At the entry point of your Vaadin app code, retrieve the current VaadinSession object. This VaadinSession is a wrapper around the javax.servlet.http.HttpSession class defined by the Java Servlet spec. Vaadin automatically instantiates a session when the user’s browser first connects to your Vaadin web app (actually, Vaadin wraps the session instantiated by your web container). The session is automatically closed when the browser closes its tab/window, a time-out of inactivity occurs, or you programmatically close the session.

VaadinSession vaadinSession = VaadinSession.getCurrent() ;

Session attributes (key-value store)

Interrogate that session object’s key-value store known as “attributes”. The key is of type String and the value is of type Object (the superclass of all Java objects). After retrieving the Object object, you cast to the known class. You know the class, because it is your code that stored the attribute.

Your user-login class

You would have defined a class to store your user-login related info. Perhaps you named it UserLogin.

Something like:

public class UserLogin {
    // Member values.
    String userName ;
    Instant whenAuthenticated ;

    // Constructor.
    public UserLogin( String userNameArg , Instant whenAuthenticatedArg ) {
        this.userName = userNameArg ;
        this.whenAuthenticated = whenAuthenticatedArg ;
    }
}

Attempt to retrieve object of your user-login class from the session’s key-value store

Retrieve such an object of that type from the session attributes key-value store.
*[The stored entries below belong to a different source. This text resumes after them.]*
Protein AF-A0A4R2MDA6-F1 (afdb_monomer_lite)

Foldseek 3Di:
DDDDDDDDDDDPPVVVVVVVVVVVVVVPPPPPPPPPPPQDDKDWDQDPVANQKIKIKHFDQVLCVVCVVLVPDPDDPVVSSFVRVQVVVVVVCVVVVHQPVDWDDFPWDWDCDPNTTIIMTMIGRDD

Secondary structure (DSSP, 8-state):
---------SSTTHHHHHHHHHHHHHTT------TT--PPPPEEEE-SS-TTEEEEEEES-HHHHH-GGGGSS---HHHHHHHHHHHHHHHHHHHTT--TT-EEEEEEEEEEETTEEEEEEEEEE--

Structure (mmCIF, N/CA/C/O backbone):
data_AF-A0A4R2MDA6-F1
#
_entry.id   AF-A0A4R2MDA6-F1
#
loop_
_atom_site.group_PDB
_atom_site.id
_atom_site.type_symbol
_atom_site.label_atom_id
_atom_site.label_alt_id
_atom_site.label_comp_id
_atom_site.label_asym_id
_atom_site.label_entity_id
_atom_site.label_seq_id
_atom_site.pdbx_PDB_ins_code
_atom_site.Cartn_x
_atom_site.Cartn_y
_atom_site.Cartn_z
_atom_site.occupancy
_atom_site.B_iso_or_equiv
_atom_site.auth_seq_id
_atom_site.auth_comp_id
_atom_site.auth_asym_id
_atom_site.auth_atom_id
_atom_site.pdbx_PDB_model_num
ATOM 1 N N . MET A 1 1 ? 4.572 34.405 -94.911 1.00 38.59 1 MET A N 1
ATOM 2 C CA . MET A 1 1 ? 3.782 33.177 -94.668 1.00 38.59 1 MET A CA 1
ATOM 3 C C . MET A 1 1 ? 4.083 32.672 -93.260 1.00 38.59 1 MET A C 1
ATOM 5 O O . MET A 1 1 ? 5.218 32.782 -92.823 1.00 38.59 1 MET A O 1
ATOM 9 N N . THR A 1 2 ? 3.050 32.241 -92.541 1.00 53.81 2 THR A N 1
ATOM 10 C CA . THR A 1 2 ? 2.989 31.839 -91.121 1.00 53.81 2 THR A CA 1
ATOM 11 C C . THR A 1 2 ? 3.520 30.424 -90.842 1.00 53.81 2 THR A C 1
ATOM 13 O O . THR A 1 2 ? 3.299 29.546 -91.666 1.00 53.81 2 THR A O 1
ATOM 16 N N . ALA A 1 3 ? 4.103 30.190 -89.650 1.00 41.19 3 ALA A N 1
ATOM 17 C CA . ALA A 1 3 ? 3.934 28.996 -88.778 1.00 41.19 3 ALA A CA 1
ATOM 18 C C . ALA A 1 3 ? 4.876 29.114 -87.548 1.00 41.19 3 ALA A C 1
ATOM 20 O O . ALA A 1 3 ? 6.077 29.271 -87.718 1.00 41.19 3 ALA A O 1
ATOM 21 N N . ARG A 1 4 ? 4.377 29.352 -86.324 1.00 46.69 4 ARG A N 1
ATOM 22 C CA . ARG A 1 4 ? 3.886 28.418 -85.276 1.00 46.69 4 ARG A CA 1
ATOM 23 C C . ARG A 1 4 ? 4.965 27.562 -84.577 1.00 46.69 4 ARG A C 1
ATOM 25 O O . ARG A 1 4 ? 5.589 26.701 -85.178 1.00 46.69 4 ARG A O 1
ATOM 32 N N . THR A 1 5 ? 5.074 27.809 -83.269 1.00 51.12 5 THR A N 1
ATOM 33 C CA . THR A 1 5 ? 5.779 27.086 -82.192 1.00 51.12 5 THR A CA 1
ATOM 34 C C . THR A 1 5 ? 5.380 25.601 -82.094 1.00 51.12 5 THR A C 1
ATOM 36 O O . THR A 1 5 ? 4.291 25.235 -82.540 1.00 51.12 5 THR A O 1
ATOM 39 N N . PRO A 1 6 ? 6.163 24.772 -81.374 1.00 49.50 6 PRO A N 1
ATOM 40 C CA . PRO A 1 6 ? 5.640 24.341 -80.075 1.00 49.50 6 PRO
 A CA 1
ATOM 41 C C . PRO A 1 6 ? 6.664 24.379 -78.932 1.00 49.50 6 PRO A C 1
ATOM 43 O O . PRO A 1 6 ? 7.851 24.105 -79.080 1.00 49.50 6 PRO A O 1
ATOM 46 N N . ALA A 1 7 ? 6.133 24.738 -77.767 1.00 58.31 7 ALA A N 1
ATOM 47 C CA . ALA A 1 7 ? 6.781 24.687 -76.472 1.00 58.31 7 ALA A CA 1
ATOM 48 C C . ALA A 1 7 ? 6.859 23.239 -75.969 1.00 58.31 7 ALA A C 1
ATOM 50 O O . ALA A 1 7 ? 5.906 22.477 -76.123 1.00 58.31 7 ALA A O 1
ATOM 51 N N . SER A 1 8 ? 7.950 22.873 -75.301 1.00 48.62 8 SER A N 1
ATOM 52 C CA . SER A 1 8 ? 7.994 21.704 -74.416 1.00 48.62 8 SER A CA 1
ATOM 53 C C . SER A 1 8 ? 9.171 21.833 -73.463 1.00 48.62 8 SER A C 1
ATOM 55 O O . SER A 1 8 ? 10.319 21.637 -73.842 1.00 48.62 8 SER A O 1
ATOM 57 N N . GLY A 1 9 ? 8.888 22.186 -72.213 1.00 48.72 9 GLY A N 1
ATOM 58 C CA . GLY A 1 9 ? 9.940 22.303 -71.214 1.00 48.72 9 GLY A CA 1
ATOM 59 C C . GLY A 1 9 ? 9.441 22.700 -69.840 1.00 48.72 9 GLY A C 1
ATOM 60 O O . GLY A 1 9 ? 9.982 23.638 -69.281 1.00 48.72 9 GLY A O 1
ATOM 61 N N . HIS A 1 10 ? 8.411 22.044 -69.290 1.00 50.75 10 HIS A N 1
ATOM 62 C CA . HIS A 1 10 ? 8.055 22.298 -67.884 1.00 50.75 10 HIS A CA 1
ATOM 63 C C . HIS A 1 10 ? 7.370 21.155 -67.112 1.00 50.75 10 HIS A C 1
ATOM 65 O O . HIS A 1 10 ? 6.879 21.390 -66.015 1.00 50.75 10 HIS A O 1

String attributeName = "my-user-login" ;
UserLogin userLogin = vaadinSession.getAttribute( attributeName ) ;

Rather than invent an attribute name, you could just use the class name. The Class class lets you ask for the name of a class as text.

String attributeName = UserLogin.class.getName() ;
UserLogin userLogin = vaadinSession.getAttribute( attributeName ) ;

If you want to use the class name as the key in this way, the VaadinSession class provides a shortcut.
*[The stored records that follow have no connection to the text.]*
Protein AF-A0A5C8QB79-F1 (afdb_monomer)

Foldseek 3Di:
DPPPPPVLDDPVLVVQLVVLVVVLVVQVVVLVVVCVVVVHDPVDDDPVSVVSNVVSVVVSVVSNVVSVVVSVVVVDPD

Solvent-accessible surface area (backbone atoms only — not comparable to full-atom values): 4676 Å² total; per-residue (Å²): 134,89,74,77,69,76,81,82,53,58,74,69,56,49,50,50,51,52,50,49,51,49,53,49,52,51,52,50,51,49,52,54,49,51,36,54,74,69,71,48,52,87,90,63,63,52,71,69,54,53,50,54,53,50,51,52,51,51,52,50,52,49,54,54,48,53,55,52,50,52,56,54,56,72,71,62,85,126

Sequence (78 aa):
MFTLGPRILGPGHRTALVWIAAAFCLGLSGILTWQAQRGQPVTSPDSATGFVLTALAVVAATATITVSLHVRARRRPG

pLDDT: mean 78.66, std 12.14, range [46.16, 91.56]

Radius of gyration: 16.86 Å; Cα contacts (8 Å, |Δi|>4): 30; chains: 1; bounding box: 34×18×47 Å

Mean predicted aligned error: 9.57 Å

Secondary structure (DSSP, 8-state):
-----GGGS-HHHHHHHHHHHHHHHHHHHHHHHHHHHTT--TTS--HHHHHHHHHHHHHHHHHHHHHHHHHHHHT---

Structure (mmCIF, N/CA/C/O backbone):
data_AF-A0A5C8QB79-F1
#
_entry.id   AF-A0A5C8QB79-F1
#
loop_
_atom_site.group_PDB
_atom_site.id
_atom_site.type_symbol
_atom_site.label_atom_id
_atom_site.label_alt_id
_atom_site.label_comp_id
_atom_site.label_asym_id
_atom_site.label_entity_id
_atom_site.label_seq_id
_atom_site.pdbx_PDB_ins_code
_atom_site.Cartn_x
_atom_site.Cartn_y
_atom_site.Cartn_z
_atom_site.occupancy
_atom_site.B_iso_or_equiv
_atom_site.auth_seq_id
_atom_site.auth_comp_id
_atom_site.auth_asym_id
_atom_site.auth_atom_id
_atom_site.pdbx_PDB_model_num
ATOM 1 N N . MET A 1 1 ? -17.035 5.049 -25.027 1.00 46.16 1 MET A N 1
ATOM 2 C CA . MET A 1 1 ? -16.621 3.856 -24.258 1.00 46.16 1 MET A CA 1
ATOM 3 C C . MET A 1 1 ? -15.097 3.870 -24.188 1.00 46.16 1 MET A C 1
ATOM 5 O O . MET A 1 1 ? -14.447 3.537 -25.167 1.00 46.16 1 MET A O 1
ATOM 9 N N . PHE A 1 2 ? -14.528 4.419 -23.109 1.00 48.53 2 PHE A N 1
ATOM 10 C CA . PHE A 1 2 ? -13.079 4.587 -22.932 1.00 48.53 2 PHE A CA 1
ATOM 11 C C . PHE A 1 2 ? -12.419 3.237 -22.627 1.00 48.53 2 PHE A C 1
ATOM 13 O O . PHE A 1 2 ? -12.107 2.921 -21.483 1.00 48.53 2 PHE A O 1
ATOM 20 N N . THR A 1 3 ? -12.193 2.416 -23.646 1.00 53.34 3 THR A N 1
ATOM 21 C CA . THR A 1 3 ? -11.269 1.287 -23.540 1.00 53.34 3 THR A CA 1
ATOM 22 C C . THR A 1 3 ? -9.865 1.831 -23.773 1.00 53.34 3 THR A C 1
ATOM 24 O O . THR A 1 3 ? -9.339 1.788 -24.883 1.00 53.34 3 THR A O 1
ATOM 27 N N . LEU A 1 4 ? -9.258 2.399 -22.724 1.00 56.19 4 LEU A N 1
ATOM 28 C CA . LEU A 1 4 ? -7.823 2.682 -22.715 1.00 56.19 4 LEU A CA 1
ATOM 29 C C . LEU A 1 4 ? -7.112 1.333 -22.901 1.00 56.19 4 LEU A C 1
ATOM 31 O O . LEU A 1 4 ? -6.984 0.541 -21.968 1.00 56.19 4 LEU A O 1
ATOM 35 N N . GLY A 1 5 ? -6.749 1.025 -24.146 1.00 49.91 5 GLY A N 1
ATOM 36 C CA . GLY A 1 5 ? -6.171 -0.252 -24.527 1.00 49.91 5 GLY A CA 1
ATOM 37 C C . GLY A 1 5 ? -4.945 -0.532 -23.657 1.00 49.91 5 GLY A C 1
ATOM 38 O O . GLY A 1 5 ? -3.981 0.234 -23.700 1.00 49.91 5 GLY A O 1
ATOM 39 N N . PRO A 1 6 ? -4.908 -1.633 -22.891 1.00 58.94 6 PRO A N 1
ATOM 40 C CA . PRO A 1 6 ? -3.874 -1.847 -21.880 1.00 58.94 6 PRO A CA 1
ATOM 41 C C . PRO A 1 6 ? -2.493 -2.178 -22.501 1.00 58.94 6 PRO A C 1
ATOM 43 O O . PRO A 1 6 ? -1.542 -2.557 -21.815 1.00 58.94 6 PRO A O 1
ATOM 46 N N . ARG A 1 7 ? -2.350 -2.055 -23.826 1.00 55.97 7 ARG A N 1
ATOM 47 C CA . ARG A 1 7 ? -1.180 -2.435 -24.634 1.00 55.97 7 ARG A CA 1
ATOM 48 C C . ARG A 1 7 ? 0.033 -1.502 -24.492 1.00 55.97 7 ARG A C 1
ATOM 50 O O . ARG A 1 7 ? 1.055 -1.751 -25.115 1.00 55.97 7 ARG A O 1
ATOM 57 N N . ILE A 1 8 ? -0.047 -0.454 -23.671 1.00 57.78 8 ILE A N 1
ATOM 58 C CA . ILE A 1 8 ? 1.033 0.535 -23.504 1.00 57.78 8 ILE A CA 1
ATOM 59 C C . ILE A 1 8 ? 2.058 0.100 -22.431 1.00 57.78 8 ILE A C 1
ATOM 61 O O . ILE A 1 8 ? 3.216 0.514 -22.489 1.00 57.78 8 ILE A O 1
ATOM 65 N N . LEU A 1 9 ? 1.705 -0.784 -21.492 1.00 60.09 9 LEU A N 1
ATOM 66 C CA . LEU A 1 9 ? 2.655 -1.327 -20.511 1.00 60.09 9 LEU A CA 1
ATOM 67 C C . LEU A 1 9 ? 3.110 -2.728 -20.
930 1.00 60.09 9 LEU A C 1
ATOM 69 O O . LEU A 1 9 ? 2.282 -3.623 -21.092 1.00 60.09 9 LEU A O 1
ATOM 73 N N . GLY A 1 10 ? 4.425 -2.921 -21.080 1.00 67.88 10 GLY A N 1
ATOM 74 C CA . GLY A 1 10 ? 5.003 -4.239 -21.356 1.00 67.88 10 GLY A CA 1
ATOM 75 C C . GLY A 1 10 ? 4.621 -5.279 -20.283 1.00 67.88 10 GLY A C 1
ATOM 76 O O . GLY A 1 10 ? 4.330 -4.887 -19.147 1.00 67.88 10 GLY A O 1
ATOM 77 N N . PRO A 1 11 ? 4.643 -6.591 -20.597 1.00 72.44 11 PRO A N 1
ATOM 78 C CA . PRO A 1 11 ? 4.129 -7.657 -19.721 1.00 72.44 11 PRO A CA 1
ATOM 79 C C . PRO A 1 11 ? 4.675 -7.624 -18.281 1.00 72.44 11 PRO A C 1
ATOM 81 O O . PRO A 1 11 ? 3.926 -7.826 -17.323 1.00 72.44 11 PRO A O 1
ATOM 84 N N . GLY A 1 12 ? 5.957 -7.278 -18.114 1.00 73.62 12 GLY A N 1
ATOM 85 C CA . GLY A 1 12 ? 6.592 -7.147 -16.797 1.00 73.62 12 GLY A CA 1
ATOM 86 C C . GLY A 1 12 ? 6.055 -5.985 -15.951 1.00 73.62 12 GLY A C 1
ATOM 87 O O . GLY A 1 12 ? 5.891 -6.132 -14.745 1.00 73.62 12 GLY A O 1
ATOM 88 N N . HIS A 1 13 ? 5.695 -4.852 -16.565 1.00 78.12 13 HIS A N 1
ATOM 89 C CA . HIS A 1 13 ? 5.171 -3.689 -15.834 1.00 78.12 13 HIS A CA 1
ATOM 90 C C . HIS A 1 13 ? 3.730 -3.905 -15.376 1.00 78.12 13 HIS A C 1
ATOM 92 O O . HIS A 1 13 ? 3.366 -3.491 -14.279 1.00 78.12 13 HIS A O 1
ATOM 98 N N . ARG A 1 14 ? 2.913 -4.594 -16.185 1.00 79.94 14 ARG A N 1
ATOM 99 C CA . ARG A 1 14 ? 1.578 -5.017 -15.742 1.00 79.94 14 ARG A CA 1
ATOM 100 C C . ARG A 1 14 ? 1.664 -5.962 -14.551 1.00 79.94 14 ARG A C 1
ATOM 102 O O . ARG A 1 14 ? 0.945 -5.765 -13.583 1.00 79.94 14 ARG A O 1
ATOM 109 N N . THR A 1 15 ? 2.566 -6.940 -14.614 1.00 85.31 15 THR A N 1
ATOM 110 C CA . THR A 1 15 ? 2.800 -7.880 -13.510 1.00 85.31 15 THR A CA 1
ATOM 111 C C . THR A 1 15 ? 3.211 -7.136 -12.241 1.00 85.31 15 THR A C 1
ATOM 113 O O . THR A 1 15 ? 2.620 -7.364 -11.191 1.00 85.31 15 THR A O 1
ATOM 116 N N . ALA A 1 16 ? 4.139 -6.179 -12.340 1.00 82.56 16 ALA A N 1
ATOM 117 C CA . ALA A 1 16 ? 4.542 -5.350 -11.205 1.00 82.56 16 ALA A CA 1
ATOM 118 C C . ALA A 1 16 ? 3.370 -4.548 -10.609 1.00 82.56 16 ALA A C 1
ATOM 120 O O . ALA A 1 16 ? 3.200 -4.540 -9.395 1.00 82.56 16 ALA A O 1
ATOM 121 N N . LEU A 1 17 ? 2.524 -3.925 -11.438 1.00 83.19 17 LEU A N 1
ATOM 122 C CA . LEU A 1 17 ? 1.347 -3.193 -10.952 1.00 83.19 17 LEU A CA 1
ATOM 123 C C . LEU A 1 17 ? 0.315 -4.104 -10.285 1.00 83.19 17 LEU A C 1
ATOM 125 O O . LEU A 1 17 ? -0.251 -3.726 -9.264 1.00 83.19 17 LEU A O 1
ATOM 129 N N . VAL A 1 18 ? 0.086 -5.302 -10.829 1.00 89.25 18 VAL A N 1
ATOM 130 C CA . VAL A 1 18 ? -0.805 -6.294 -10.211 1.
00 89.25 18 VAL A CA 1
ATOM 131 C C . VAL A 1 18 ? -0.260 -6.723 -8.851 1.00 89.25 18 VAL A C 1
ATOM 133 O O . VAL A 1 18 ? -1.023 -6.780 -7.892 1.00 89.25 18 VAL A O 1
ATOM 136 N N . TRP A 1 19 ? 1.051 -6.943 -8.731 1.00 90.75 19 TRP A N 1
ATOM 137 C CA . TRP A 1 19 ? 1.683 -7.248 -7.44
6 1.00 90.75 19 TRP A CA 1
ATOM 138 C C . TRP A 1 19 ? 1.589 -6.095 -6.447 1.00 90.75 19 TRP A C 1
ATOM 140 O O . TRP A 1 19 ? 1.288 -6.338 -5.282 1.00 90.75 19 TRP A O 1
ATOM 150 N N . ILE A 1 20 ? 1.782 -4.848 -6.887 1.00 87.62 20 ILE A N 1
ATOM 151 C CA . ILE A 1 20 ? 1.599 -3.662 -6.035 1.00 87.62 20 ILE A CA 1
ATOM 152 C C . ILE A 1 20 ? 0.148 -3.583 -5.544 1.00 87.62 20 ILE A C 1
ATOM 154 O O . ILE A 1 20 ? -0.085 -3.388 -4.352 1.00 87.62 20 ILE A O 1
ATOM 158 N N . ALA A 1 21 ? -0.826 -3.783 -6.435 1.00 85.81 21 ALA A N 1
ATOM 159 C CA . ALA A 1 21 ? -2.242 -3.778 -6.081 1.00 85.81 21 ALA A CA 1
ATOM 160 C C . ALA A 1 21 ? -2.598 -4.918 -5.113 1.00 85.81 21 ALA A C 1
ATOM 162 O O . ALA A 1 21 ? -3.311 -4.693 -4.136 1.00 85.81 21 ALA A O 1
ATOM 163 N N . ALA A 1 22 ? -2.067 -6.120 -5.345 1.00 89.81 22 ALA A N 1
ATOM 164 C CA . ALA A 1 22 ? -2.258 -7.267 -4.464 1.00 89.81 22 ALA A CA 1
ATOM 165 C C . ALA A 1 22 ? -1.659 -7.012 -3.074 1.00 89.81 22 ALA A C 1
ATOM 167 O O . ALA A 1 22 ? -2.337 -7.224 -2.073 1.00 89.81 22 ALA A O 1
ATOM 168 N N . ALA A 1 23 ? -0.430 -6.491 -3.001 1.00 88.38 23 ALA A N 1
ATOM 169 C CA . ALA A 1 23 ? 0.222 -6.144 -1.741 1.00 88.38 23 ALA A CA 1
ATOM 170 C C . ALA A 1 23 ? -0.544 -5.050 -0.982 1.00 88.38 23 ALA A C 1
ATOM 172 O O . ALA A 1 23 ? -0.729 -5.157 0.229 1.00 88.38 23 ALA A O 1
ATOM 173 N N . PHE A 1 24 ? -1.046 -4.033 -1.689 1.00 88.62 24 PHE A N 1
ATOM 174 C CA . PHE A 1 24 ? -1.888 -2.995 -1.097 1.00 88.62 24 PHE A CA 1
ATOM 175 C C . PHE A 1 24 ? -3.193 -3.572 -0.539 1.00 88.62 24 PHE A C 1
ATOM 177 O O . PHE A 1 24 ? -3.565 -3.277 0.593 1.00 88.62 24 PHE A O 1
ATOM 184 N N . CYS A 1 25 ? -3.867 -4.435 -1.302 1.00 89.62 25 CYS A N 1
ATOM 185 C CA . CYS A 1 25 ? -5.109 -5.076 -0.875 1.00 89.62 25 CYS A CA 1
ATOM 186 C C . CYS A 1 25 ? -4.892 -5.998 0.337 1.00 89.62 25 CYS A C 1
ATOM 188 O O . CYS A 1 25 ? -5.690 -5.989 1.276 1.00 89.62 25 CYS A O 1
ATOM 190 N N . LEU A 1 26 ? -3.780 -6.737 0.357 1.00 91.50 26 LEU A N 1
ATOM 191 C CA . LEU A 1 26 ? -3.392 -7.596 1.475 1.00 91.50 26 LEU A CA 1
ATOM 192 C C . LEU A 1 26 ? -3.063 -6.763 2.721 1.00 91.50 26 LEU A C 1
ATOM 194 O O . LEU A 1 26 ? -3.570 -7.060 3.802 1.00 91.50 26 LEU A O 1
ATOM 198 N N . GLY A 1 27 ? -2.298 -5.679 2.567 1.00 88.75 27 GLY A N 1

UserLogin userLogin = vaadinSession.getAttribute( UserLogin.class ) ;

Check to see if your UserLogin object is null. If you retrieved a null, then you know you have not yet stored an attribute (or willfully stored a null).

If not null, it means your user already has an active UserLogin object stored. How could they be logged-in already if the entry point of your app is executing? This can happen if the user hits the Reload button on their browser window. (Train your user not to do so on a single-page web app such as Vaadin.)

Outline of code to write

UserLogin userLogin = vaadinSession.getAttribute( UserLogin.class ) ;
if( Objects.isNull( userLogin ) ) {
    … display login form …
    … when authenticated, instantiate a `UserLogin` and store as attribute …
    if( authenticationSuccessful ) {  // Testing some did-user-authenticate variable you defined in your login-form.
        Instant whenAuthenticated = Instant.now() ;  // Capture the current moment in UTC. 
        UserLogin userLogin = new UserLogin( userName , whenAuthenticated ) ;
        VaadinSession.getCurrent().setAttribute( UserLogin.class , userLogin ) ;  // Using class name as the `String` key tracking this `userLogin` object.
        … switch content of the tab/window from authentication form to your main app content …
    } 
} else {  // Else not null. User already authenticated. User may have hit "Reload" button in browser. 
    … display app content … 
    … perhaps log this event … maybe user needs to be trained to not hit Reload on a Single-Page Web App …
}

By the way… the discussion above about sessions is scoped to each user’s own connection to your web app in a single web browser tab/window.

At some point you may look for a hook into the lifecycle of your entire web app, before the first user connects and/or after the last user disconnects, learn about the hook defined in the Java Servlet spec. This hook is the ServletContextListener interface, where “context” means your web app as a whole. This is standard Java Servlet stuff, not at all specific to Vaadin, but Vaadin is actually a Servlet (perhaps the most sophisticated Servlet ever) so this context listener paradigm applies.

You write a class implementing that interface, by writing the before-first-user and the after-last-user methods. Identify your class to the web container by annotating @WebListener (or alternative means). Search Stack Overflow as this has been covered multiple times already.